Tale comunicazione è ottenuta mediante l’emersione del mezzo oppure attraverso lo snorkel. Il sottomarino presenta delle condotte di aspirazione e scarico con le quali i generatori diesel funzionano e ricaricano pacchi di batterie prima di compiere la missione subacquea. Per quanto appena esposto, è ovvia la conclusione che un tale sottomarino abbia molti limiti per il fatto che non può immergersi per lunghi periodi.
Il sottomarino ideale è quello che può viaggiare illimitatamente in immersione, minimizzando qualsiasi contatto con l’atmosfera. Si ottiene ciò con la propulsione nucleare. Un sottomarino nucleare è in grado di navigare in immersione anche per anni, poiché l’energia immagazzinata è enorme.
La propulsione del sottomarino nucleare è ottenuta mediante un reattore che per fissione genera calore ed alimenta un motore elettrico. Anche la propulsione del sottomarino nucleare ha però dei limiti. Innanzitutto, i sottomarini nucleari devono essere per forza di cose di dimensioni maggiori ed il costo di ogni unità è molto più alto rispetto alle unità tradizionali.
Lo spazio a bordo richiesto dalla propulsion plant nucleare è elevato non tanto per la grandezza del reattore in sé ma per tutte le protezioni necessarie all’incolumità dell’equipaggio, come ad esempio scudi e schermi.
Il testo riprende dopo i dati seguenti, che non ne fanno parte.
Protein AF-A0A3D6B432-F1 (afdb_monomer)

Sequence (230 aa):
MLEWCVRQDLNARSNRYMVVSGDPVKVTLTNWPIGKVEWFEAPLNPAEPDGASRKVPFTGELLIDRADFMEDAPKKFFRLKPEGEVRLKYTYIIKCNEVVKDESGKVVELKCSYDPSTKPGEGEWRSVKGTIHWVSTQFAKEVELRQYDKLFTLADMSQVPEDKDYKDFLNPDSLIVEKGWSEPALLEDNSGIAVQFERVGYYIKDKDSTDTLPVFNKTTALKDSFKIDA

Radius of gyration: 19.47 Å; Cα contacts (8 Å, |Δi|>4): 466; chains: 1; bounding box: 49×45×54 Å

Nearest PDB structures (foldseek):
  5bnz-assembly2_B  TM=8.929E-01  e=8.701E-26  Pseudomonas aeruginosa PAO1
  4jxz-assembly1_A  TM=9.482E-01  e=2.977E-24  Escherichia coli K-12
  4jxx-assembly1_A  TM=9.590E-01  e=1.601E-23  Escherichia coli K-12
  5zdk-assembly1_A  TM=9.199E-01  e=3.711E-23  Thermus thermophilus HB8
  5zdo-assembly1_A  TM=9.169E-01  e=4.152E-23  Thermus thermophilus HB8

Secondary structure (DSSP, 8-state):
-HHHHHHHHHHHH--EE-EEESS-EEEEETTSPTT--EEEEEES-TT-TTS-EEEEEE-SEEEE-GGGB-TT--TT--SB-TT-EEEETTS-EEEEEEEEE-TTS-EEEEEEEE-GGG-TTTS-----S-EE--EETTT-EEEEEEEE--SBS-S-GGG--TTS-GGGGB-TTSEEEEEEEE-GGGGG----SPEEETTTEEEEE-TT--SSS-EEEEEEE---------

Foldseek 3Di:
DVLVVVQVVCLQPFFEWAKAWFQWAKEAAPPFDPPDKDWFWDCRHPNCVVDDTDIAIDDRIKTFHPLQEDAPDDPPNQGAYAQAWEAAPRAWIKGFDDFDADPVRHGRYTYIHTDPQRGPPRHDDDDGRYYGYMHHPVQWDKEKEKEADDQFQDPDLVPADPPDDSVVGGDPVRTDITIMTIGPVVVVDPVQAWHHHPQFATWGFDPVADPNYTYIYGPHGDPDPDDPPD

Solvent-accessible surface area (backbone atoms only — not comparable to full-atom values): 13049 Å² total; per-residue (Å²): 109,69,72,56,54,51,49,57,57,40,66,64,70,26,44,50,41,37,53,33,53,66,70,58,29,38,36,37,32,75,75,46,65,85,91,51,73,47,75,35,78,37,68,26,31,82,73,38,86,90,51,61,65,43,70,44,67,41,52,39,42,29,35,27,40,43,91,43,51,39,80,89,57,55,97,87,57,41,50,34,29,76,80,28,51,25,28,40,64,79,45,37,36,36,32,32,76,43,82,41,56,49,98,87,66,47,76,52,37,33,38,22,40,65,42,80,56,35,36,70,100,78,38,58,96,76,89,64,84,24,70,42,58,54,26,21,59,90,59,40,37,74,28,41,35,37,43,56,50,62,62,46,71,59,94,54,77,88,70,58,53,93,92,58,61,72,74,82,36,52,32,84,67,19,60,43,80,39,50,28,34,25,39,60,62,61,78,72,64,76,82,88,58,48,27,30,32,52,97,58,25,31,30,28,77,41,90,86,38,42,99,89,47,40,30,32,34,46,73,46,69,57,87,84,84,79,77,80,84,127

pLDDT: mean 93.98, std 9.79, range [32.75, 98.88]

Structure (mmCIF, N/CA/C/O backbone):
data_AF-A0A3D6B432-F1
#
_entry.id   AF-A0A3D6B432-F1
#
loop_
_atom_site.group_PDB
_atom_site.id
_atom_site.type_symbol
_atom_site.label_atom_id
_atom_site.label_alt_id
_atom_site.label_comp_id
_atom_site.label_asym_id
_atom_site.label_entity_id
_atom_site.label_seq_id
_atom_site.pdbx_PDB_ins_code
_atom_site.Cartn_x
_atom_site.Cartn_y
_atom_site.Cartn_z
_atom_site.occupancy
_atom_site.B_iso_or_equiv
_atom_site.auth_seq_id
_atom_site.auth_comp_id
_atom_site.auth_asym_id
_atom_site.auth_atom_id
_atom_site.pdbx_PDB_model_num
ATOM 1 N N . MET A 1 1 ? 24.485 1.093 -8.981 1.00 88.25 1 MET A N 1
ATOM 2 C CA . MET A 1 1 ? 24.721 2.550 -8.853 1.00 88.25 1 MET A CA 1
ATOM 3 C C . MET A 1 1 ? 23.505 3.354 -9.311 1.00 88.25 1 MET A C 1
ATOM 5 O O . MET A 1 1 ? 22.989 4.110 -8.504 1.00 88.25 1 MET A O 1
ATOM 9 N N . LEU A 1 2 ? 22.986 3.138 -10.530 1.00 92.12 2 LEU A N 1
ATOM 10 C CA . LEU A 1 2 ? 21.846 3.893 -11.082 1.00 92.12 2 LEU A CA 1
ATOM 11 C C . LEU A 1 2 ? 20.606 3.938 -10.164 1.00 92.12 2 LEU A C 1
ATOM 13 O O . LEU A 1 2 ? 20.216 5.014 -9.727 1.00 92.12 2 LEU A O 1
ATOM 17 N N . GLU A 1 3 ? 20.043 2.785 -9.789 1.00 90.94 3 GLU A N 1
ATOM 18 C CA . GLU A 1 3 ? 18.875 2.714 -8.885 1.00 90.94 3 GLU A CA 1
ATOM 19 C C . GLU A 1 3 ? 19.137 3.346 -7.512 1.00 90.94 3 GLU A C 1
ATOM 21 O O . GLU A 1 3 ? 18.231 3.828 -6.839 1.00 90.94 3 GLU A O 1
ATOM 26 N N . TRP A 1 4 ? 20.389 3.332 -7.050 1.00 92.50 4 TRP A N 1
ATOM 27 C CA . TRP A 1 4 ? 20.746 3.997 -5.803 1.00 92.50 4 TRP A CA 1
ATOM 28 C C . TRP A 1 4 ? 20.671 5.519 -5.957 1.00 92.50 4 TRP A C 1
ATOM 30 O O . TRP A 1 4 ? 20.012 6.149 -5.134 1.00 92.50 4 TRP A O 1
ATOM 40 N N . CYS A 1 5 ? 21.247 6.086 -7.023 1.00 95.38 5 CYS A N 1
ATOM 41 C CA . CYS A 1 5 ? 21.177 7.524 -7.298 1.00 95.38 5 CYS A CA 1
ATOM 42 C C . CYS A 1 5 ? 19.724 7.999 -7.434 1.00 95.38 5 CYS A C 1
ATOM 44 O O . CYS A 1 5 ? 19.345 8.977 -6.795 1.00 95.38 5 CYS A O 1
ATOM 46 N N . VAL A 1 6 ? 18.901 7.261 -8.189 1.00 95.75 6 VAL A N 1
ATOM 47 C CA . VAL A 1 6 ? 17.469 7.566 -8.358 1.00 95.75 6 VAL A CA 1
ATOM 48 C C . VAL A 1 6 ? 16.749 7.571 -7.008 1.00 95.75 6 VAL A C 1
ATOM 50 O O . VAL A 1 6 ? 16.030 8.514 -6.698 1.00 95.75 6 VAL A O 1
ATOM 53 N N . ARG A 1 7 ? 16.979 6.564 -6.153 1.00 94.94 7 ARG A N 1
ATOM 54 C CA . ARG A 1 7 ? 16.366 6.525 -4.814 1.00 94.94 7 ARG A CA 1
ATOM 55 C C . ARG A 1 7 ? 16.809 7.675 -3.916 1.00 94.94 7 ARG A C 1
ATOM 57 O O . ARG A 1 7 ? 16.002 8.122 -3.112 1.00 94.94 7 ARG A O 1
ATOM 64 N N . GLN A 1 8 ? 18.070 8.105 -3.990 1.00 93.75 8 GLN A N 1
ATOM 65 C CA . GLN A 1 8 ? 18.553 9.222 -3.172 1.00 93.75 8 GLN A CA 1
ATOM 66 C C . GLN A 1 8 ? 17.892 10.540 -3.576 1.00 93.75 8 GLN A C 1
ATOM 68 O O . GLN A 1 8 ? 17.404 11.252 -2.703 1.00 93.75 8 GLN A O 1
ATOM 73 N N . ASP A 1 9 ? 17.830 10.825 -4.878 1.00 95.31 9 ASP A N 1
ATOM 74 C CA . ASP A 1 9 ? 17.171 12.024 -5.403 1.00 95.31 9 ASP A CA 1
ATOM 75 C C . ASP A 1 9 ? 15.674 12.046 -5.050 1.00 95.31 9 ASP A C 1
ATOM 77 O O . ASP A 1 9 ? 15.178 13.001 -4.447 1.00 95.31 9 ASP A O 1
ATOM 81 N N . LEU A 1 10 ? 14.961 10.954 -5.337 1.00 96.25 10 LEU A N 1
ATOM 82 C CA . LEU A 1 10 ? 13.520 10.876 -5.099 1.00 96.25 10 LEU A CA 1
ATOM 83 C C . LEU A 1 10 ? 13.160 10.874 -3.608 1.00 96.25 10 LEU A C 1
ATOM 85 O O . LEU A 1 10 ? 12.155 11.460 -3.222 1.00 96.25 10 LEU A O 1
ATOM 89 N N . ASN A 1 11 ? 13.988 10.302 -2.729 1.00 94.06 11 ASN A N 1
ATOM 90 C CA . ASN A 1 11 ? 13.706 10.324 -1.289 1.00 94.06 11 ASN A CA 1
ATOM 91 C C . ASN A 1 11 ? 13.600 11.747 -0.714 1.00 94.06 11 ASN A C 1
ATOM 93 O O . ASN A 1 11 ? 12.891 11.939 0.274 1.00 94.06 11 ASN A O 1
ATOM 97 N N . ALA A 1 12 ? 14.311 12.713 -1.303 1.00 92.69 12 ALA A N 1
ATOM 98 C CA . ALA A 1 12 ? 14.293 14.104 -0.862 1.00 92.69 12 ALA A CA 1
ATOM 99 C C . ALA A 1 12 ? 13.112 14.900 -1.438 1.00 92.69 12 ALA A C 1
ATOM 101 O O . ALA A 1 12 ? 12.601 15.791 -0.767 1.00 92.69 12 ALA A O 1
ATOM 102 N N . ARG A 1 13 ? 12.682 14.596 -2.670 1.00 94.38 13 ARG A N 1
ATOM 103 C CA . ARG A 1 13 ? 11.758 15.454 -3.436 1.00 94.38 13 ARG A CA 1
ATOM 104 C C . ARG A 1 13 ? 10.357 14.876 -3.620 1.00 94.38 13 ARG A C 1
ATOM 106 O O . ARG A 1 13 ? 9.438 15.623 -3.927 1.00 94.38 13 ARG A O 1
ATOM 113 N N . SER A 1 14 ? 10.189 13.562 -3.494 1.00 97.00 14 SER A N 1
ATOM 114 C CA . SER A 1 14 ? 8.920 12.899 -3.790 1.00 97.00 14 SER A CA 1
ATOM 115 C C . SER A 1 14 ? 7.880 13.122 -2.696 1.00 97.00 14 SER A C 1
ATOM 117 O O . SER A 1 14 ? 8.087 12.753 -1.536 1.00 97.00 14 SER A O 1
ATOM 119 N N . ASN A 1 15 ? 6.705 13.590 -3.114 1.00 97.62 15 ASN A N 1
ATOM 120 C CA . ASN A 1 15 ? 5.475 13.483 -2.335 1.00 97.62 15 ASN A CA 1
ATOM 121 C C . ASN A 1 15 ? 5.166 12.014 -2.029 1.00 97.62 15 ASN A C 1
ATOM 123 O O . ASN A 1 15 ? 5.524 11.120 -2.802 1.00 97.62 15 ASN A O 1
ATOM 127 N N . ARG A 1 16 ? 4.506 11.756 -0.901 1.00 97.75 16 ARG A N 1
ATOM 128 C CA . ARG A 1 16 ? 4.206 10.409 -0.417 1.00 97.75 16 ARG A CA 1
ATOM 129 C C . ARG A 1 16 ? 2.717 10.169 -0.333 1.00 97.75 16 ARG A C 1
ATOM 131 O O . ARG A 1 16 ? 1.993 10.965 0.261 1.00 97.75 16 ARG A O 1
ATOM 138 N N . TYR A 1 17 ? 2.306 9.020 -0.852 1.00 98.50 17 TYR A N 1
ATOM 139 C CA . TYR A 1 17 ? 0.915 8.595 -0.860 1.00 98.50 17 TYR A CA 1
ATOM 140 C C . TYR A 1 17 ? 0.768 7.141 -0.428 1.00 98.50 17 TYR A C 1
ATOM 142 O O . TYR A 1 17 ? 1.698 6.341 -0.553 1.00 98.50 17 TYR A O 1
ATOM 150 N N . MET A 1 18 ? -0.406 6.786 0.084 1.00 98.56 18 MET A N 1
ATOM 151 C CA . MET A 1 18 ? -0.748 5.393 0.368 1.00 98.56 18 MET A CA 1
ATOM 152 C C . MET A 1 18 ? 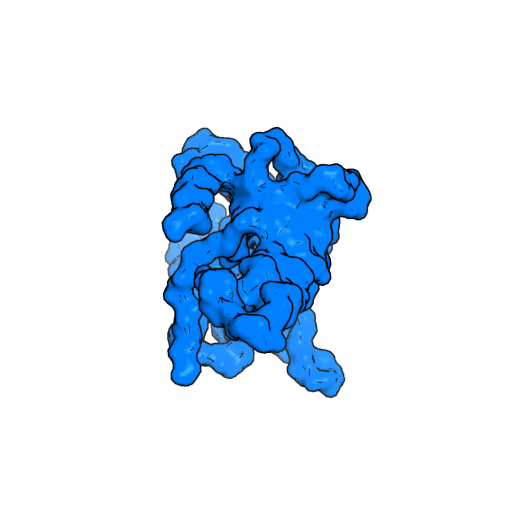-1.436 4.757 -0.838 1.00 98.56 18 MET A C 1
ATOM 154 O O . MET A 1 18 ? -2.430 5.276 -1.349 1.00 98.56 18 MET A O 1
ATOM 158 N N . VAL A 1 19 ? -0.886 3.625 -1.275 1.00 98.62 19 VAL A N 1
ATOM 159 C CA . VAL A 1 19 ? -1.414 2.791 -2.354 1.00 98.62 19 VAL A CA 1
ATOM 160 C C . VAL A 1 19 ? -1.218 1.342 -1.946 1.00 98.62 19 VAL A C 1
ATOM 162 O O . VAL A 1 19 ? -0.106 0.967 -1.587 1.00 98.62 19 VAL A O 1
ATOM 165 N N . VAL A 1 20 ? -2.294 0.565 -2.000 1.00 98.50 20 VAL A N 1
ATOM 166 C CA . VAL A 1 20 ? -2.296 -0.887 -1.783 1.00 98.50 20 VAL A CA 1
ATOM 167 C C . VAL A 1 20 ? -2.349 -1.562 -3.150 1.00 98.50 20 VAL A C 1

Altra grande pecca è nello stesso reattore, che resta costantemente acceso. La scia termica del reattore, così come il rumore che genera, rendono facilmente rilevabile un sottomarino nucleare, il quale è costretto a raffreddare costantemente il reattore con acqua di mare anche da fermo.
Anche il punto di forza della propulsione del sottomarino nucleare, ovvero l’illimitata navigazione in immersione, è nei fatti impossibile. Nella realtà un sottomarino difficilmente supera il mese di navigazione in totale immersione questo perché occorre modificare la rotta a causa dei vari errori accumulati dai sistemi di navigazione.
Nonostante le pecche appena esposte, il sottomarino nucleare domina nelle profondità oceaniche grazie alle maggiori potenze mondiali che fin da subito hanno investito in questa tecnologia: USA, UK, Russia, Francia e Cina possiedono diversi sottomarini nucleari garantendo per le proprie marine una supremazia incontestabile.
Un altro metodo di propulsione è conosciuto come AIP, acronimo di Air Indipendent Power system. La nascita dell’AIP risale agli anni ’30 ad opera dell’ingegnere tedesco Helmuth Walter. Con l’obiettivo di migliorare la velocità in immersione, egli testò l’uso di perossido di idrogeno (H202) come ossidante per produrre vapore, decomponendolo in un catalizzatore di permanganato.
L’ossigeno liberato insieme al fuel mettevano in moto la turbina mentre un sistema di scarico espelleva i gas esausti in mare. Il sottomarino V80 fu utilizzato per i test di Walter e raggiunse la velocità di 28 nodi in un periodo in cui i sottomarini a malapena raggiungevano i 10 nodi!
Durante la Seconda Guerra Mondiale, la Germania tentò di riproporre la propulsione del sottomarino V80 anche su unità con capacità maggiori: i progetti trovarono tuttavia un insuperabile ostacolo nell’immagazzinamento del perossido che solo in gran quantità poteva alimentare efficacemente sottomarini oceanici come il Tipo XVIII, mai entrato in servizio.
Dopo il conflitto, diverse nazioni cercarono di portare avanti il progetto di Helmuth Walter, recuperando i sottomarini tedeschi affondati o invitando in patria ingegneri tedeschi: lo stesso Walter lavorò in Inghilterra. Ancora una volta i risultati ottenuti furono insoddisfacenti, questo perché il perossido si dimostrò altamente pericoloso, causando incendi ed esplosioni. L’avvento della propulsione nucleare spazzo via gli ultimi tentativi di rendere competitivi i sottomarini ad AIP.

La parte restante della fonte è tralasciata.